Task objective
Each line starting at the one that contains "ATOM 155 O O" and ending at the one that contains "ATOM 162 C C" must be returned exactly, and the rest of the listing is left out.
######
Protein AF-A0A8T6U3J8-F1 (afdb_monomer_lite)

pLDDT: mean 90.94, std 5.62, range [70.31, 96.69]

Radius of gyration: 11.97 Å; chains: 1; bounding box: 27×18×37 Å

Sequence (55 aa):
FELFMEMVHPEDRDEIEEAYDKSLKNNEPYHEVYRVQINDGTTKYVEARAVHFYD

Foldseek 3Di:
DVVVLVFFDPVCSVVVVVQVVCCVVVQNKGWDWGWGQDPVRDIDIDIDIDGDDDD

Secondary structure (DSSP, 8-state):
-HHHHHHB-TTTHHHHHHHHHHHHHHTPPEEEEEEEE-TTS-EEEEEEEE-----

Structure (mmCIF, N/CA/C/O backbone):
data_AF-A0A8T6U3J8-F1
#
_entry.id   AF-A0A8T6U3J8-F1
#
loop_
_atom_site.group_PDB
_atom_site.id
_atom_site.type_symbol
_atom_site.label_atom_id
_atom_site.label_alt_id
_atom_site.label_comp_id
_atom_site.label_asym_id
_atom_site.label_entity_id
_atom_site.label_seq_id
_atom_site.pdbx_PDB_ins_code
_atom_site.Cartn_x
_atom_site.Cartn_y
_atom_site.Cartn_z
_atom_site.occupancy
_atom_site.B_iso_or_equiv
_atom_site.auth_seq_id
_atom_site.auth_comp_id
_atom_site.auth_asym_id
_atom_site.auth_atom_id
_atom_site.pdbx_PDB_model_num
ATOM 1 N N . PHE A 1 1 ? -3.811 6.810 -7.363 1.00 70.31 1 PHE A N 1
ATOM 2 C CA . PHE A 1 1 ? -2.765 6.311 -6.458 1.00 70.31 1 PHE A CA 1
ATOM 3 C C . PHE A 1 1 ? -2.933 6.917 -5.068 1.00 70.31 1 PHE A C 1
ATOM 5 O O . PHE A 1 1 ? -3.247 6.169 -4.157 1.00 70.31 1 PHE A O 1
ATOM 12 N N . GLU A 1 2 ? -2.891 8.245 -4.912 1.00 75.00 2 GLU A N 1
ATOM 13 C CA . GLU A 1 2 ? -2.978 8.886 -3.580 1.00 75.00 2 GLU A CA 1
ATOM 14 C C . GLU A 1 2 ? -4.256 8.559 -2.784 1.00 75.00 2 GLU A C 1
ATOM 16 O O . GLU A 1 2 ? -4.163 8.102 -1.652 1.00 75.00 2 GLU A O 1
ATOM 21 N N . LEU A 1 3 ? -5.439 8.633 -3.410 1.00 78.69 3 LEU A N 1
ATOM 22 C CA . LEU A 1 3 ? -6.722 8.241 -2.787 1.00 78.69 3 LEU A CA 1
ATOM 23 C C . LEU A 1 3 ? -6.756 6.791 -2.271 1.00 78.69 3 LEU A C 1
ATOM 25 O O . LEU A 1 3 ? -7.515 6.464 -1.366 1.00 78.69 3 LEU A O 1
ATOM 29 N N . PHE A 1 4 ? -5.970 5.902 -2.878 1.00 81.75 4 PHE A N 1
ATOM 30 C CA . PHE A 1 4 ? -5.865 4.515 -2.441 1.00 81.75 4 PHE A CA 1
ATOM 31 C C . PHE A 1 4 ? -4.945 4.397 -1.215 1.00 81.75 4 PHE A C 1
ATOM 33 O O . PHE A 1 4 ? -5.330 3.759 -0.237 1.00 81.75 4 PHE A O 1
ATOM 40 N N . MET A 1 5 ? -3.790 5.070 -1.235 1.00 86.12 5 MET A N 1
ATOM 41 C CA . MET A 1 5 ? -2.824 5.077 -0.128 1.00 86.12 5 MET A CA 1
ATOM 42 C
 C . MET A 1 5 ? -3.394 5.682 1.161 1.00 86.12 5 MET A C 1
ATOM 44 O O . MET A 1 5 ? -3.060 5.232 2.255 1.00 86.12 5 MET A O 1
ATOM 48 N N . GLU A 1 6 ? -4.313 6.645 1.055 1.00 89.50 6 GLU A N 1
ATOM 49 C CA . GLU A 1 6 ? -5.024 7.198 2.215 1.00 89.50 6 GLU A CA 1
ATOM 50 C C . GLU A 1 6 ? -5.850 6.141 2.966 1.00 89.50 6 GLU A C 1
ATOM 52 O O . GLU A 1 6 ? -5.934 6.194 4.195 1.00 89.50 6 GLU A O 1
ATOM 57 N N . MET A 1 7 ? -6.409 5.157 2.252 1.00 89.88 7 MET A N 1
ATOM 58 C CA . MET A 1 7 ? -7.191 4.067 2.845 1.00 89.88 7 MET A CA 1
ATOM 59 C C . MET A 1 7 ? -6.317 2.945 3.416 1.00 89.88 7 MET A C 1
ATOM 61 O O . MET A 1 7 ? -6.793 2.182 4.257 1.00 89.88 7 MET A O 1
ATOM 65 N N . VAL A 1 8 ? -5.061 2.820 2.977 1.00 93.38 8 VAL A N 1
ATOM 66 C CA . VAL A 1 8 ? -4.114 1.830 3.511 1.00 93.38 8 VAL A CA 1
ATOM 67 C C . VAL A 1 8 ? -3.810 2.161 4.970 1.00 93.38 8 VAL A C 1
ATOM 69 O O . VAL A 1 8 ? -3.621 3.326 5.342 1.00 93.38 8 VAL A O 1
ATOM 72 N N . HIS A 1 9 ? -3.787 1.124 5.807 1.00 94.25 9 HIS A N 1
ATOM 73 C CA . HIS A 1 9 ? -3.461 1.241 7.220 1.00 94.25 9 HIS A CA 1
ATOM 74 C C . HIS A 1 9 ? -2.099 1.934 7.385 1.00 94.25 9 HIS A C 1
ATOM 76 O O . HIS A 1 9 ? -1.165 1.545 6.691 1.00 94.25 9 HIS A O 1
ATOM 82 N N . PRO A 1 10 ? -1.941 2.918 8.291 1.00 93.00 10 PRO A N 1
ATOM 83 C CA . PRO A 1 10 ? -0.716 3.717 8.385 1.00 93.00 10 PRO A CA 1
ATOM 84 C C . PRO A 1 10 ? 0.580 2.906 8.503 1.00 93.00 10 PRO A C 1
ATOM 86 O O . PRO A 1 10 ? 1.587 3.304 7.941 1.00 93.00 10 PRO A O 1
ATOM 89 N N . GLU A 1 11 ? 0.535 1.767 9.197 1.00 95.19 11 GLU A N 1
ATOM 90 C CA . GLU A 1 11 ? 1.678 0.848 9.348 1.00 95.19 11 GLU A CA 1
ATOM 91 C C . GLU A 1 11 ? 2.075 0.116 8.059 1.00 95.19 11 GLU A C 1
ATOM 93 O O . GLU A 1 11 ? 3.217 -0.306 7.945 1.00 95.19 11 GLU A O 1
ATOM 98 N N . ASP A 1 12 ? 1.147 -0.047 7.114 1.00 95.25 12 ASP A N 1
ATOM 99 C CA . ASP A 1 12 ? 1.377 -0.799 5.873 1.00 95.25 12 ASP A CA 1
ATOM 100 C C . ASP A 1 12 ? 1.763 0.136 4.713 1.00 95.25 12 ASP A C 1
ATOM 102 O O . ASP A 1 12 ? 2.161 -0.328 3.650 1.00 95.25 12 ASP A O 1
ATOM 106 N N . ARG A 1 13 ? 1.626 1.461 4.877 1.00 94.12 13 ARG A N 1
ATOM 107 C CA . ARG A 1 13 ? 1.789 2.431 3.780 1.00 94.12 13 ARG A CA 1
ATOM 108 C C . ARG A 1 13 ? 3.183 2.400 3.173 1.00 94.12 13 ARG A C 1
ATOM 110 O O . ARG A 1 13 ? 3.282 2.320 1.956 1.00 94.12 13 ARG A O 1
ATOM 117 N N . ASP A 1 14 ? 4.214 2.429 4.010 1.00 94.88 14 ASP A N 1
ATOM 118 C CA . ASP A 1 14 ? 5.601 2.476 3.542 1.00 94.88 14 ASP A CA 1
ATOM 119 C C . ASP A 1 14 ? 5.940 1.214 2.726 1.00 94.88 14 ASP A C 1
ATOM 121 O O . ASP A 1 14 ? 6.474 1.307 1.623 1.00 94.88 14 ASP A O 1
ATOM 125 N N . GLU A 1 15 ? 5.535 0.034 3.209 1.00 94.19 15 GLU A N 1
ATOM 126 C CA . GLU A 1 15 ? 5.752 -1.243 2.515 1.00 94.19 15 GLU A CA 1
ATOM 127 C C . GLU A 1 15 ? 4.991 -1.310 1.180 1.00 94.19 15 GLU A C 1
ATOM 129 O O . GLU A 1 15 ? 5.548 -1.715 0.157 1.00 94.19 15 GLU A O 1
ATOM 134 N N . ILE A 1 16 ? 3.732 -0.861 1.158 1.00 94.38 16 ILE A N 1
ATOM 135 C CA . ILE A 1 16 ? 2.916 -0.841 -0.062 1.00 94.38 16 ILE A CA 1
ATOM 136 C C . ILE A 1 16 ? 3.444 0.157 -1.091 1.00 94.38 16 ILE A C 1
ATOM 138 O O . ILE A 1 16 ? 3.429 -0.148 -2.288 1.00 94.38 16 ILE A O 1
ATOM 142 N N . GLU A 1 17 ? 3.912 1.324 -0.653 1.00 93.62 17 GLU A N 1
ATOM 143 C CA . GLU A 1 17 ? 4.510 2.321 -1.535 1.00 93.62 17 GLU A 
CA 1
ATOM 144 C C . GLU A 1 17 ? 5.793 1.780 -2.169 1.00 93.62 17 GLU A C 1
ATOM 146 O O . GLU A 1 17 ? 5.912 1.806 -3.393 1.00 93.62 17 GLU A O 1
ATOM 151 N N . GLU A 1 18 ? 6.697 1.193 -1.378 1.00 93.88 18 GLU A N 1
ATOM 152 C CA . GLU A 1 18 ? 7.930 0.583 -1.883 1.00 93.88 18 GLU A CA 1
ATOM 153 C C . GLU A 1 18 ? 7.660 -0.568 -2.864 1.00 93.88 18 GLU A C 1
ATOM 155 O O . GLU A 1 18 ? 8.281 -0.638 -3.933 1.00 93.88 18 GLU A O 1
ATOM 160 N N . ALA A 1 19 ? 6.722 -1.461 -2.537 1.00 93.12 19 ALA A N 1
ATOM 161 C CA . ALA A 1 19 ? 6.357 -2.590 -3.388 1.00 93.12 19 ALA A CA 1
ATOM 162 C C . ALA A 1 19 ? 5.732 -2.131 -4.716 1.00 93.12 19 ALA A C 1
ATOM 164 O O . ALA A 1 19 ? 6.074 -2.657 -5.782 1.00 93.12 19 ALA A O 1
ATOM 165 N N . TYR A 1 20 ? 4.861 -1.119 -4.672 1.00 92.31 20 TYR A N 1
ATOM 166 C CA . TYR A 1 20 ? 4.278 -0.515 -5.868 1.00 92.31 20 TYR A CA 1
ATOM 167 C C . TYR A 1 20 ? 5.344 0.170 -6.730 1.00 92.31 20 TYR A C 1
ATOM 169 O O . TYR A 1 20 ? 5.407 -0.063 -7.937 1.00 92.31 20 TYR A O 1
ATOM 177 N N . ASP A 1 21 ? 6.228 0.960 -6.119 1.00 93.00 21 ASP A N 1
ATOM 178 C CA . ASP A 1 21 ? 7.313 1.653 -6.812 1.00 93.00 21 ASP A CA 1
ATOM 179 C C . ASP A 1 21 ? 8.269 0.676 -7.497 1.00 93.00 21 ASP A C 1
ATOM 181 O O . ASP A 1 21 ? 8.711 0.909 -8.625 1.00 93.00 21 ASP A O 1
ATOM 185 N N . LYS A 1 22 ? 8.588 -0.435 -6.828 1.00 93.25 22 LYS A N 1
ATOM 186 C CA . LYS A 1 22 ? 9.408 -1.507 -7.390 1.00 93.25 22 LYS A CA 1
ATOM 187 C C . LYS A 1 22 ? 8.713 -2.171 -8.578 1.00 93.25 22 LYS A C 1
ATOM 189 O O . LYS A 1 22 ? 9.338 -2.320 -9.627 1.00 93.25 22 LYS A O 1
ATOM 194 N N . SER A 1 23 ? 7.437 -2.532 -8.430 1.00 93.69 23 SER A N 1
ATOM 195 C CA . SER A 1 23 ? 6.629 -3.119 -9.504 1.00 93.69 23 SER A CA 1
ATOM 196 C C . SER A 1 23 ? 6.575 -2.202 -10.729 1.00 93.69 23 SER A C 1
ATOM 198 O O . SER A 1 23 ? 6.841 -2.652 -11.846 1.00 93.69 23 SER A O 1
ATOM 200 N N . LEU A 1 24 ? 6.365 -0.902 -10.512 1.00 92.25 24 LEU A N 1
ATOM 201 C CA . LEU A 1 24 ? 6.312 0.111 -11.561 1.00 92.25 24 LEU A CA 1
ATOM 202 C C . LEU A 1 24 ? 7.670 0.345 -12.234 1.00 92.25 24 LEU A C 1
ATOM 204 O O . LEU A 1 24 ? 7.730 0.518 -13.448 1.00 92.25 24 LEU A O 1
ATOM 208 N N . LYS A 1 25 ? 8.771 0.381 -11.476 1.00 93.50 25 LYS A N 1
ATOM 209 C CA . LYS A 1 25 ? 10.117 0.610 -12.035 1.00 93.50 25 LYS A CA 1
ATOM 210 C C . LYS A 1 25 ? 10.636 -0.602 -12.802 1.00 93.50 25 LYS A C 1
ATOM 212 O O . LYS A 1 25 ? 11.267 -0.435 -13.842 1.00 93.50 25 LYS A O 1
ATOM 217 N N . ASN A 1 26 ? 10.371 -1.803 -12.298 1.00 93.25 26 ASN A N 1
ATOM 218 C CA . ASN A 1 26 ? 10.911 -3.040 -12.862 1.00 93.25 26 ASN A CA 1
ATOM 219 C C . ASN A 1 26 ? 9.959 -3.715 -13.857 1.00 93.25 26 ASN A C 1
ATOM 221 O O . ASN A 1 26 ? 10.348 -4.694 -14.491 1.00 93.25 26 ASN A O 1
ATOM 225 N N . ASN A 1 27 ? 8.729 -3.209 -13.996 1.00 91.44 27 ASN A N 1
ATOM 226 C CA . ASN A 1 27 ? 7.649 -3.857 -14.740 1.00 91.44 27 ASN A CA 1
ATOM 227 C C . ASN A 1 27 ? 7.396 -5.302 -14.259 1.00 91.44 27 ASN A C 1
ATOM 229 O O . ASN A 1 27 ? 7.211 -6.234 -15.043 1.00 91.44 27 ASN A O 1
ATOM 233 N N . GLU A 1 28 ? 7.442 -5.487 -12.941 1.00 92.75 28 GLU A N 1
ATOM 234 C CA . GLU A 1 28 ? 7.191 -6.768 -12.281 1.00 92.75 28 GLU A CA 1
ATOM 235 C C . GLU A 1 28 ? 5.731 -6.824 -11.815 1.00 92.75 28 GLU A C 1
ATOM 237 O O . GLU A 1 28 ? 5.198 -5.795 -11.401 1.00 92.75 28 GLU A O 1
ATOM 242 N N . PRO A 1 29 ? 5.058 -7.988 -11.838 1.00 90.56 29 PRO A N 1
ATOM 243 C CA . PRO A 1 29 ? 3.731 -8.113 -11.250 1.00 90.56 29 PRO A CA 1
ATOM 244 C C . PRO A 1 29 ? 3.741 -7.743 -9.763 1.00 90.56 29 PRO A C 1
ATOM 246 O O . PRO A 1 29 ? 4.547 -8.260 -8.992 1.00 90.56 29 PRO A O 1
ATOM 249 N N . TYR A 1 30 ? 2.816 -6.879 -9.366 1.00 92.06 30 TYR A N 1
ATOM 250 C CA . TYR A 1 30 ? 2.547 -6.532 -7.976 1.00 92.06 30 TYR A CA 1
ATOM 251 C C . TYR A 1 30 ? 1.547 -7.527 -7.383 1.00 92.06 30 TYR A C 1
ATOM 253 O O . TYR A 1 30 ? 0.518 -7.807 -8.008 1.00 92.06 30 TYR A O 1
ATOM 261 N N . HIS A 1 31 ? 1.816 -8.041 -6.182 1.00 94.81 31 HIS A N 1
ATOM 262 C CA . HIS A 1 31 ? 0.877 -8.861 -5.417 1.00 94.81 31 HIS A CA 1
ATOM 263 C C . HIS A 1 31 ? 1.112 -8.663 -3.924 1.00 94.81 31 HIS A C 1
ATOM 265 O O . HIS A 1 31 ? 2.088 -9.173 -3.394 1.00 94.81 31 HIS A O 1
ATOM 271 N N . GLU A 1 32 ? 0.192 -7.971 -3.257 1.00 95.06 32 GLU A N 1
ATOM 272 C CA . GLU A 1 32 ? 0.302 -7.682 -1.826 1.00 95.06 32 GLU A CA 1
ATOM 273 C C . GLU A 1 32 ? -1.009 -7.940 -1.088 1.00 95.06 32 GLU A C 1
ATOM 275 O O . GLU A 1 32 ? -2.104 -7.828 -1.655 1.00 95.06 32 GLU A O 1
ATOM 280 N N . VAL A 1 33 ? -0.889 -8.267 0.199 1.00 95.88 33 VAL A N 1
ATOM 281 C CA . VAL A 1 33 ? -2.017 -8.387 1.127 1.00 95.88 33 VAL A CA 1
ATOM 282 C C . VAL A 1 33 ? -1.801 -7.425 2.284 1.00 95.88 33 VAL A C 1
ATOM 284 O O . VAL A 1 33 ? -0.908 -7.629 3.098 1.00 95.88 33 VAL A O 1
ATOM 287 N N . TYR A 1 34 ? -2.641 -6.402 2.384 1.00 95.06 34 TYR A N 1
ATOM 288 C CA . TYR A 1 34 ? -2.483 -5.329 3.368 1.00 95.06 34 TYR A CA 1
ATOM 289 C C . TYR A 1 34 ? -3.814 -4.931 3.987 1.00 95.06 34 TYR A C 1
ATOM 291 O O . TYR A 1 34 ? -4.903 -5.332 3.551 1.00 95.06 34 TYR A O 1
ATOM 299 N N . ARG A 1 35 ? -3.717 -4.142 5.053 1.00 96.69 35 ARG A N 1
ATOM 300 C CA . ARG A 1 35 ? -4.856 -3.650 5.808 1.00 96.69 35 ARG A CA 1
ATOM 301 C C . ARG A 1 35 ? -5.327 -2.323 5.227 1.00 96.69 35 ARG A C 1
######
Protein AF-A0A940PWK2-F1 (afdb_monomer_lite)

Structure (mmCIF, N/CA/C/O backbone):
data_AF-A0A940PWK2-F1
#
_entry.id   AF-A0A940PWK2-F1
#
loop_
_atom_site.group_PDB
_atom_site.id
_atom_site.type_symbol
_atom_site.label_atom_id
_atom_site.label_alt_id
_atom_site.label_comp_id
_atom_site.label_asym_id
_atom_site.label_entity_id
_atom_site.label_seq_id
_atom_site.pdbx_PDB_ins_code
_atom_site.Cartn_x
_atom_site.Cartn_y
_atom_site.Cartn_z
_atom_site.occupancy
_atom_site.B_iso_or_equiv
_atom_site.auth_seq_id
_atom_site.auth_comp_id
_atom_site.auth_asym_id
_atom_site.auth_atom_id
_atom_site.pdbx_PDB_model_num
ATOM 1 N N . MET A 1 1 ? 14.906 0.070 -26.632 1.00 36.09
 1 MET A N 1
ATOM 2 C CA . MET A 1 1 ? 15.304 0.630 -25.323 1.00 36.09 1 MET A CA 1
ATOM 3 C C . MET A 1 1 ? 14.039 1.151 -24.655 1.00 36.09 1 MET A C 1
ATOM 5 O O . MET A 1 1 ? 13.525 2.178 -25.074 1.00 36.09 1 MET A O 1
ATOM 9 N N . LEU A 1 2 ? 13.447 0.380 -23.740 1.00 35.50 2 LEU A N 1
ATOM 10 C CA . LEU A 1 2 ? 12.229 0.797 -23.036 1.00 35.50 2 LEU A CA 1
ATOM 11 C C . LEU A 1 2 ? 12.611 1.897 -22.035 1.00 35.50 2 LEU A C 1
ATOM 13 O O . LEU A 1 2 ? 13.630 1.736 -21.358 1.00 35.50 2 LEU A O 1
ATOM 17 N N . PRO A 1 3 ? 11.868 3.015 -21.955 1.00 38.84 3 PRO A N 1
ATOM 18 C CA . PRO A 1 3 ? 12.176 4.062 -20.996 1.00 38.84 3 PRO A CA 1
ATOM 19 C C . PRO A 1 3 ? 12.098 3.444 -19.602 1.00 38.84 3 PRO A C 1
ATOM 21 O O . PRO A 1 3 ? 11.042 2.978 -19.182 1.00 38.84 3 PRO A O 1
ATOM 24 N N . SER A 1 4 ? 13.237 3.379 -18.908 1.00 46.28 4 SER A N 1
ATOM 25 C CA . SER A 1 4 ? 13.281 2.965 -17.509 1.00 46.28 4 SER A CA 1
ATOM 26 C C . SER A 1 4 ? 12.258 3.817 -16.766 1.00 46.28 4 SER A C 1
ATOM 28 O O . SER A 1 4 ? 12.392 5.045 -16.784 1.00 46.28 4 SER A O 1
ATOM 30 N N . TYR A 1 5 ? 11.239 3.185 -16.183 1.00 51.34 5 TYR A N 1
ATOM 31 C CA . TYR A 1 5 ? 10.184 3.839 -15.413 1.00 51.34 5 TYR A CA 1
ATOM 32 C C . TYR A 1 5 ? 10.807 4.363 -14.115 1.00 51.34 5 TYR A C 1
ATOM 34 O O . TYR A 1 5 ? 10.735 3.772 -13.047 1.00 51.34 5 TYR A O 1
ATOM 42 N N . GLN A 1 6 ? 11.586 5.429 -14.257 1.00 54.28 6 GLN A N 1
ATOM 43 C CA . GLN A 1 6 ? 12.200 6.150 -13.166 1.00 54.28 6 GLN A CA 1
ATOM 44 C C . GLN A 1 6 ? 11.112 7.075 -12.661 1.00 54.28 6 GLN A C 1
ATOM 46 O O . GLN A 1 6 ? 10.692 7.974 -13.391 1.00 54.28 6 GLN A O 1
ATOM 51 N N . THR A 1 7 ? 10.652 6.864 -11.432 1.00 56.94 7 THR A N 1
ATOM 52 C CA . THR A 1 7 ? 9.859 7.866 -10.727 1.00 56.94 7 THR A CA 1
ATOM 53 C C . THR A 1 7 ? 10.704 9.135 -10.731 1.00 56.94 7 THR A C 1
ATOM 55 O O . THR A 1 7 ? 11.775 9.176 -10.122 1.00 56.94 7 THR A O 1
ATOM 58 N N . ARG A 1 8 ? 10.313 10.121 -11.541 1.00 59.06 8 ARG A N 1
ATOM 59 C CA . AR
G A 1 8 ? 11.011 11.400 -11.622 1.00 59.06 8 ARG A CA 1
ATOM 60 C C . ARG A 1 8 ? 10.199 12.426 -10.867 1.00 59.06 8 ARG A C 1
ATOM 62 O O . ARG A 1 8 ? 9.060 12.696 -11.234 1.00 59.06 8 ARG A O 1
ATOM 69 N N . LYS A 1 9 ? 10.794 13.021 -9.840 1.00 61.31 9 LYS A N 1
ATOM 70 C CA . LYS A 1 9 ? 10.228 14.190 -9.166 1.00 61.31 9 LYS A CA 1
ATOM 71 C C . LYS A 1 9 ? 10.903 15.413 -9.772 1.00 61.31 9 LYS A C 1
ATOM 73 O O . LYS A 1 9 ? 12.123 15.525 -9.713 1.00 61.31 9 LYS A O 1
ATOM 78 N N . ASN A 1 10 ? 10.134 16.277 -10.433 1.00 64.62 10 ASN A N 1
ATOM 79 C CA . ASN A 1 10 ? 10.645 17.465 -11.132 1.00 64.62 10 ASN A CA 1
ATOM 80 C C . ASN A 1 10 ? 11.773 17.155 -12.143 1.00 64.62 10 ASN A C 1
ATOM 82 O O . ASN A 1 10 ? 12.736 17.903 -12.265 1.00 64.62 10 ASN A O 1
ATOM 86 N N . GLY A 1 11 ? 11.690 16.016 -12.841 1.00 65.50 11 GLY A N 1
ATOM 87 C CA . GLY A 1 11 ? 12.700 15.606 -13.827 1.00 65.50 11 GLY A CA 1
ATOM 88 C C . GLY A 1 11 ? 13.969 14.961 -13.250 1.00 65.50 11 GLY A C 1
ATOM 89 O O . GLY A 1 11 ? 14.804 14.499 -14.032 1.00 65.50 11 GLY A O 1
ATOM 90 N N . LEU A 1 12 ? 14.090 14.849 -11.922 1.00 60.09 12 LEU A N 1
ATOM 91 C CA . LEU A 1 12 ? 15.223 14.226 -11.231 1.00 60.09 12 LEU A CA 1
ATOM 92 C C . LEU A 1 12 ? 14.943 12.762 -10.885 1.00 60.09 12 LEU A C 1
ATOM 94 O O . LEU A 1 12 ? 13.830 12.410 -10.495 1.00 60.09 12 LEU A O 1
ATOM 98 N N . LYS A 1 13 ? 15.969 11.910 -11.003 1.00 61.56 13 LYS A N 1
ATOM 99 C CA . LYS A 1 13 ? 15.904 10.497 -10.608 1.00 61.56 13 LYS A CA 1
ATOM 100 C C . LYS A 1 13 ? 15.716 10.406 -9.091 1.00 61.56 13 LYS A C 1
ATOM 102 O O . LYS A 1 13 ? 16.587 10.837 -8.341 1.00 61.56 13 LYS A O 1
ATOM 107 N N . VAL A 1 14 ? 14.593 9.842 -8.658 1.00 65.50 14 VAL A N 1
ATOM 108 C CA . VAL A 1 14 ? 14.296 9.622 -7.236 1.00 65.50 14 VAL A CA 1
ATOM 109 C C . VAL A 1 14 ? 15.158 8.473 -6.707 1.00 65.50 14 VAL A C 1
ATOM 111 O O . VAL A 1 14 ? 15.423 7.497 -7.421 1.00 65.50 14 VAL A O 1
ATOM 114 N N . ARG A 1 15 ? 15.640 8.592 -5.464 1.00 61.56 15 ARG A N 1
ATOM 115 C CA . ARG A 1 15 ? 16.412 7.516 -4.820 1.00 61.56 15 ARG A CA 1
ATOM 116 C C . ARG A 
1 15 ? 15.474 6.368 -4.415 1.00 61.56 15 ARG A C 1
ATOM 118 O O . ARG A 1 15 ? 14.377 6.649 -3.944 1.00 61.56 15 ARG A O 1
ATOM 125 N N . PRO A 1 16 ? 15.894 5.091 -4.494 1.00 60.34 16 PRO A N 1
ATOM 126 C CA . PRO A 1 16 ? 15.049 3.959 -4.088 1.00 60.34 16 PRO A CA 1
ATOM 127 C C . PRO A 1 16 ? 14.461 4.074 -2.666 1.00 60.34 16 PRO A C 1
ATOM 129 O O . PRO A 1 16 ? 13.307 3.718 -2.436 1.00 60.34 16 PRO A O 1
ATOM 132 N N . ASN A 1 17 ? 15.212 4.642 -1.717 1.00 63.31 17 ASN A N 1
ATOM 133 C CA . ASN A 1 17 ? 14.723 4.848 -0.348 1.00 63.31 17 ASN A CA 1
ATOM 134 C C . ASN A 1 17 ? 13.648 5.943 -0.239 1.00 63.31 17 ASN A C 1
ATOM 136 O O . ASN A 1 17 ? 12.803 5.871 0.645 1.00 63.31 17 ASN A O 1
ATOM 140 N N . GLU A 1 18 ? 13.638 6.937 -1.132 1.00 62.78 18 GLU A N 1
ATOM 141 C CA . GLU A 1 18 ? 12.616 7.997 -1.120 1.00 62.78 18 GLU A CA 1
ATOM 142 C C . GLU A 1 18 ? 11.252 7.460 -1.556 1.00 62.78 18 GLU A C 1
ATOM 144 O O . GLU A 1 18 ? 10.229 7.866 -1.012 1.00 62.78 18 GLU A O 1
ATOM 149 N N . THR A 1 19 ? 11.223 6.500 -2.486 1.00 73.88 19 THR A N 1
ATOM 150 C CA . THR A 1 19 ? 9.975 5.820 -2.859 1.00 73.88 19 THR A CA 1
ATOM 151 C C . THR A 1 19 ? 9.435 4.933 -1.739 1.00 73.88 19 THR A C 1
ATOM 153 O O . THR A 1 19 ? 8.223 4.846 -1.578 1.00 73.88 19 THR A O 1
######
Answer box
ATOM 155 O O . GLU A 1 18 ? 8.281 -0.638 -3.933 1.00 93.88 18 GLU A O 1
ATOM 160 N N . ALA A 1 19 ? 6.722 -1.461 -2.537 1.00 93.12 19 ALA A N 1
ATOM 161 C CA . ALA A 1 19 ? 6.357 -2.590 -3.388 1.00 93.12 19 ALA A CA 1
ATOM 162 C C . ALA A 1 19 ? 5.732 -2.131 -4.716 1.00 93.12 19 ALA A C 1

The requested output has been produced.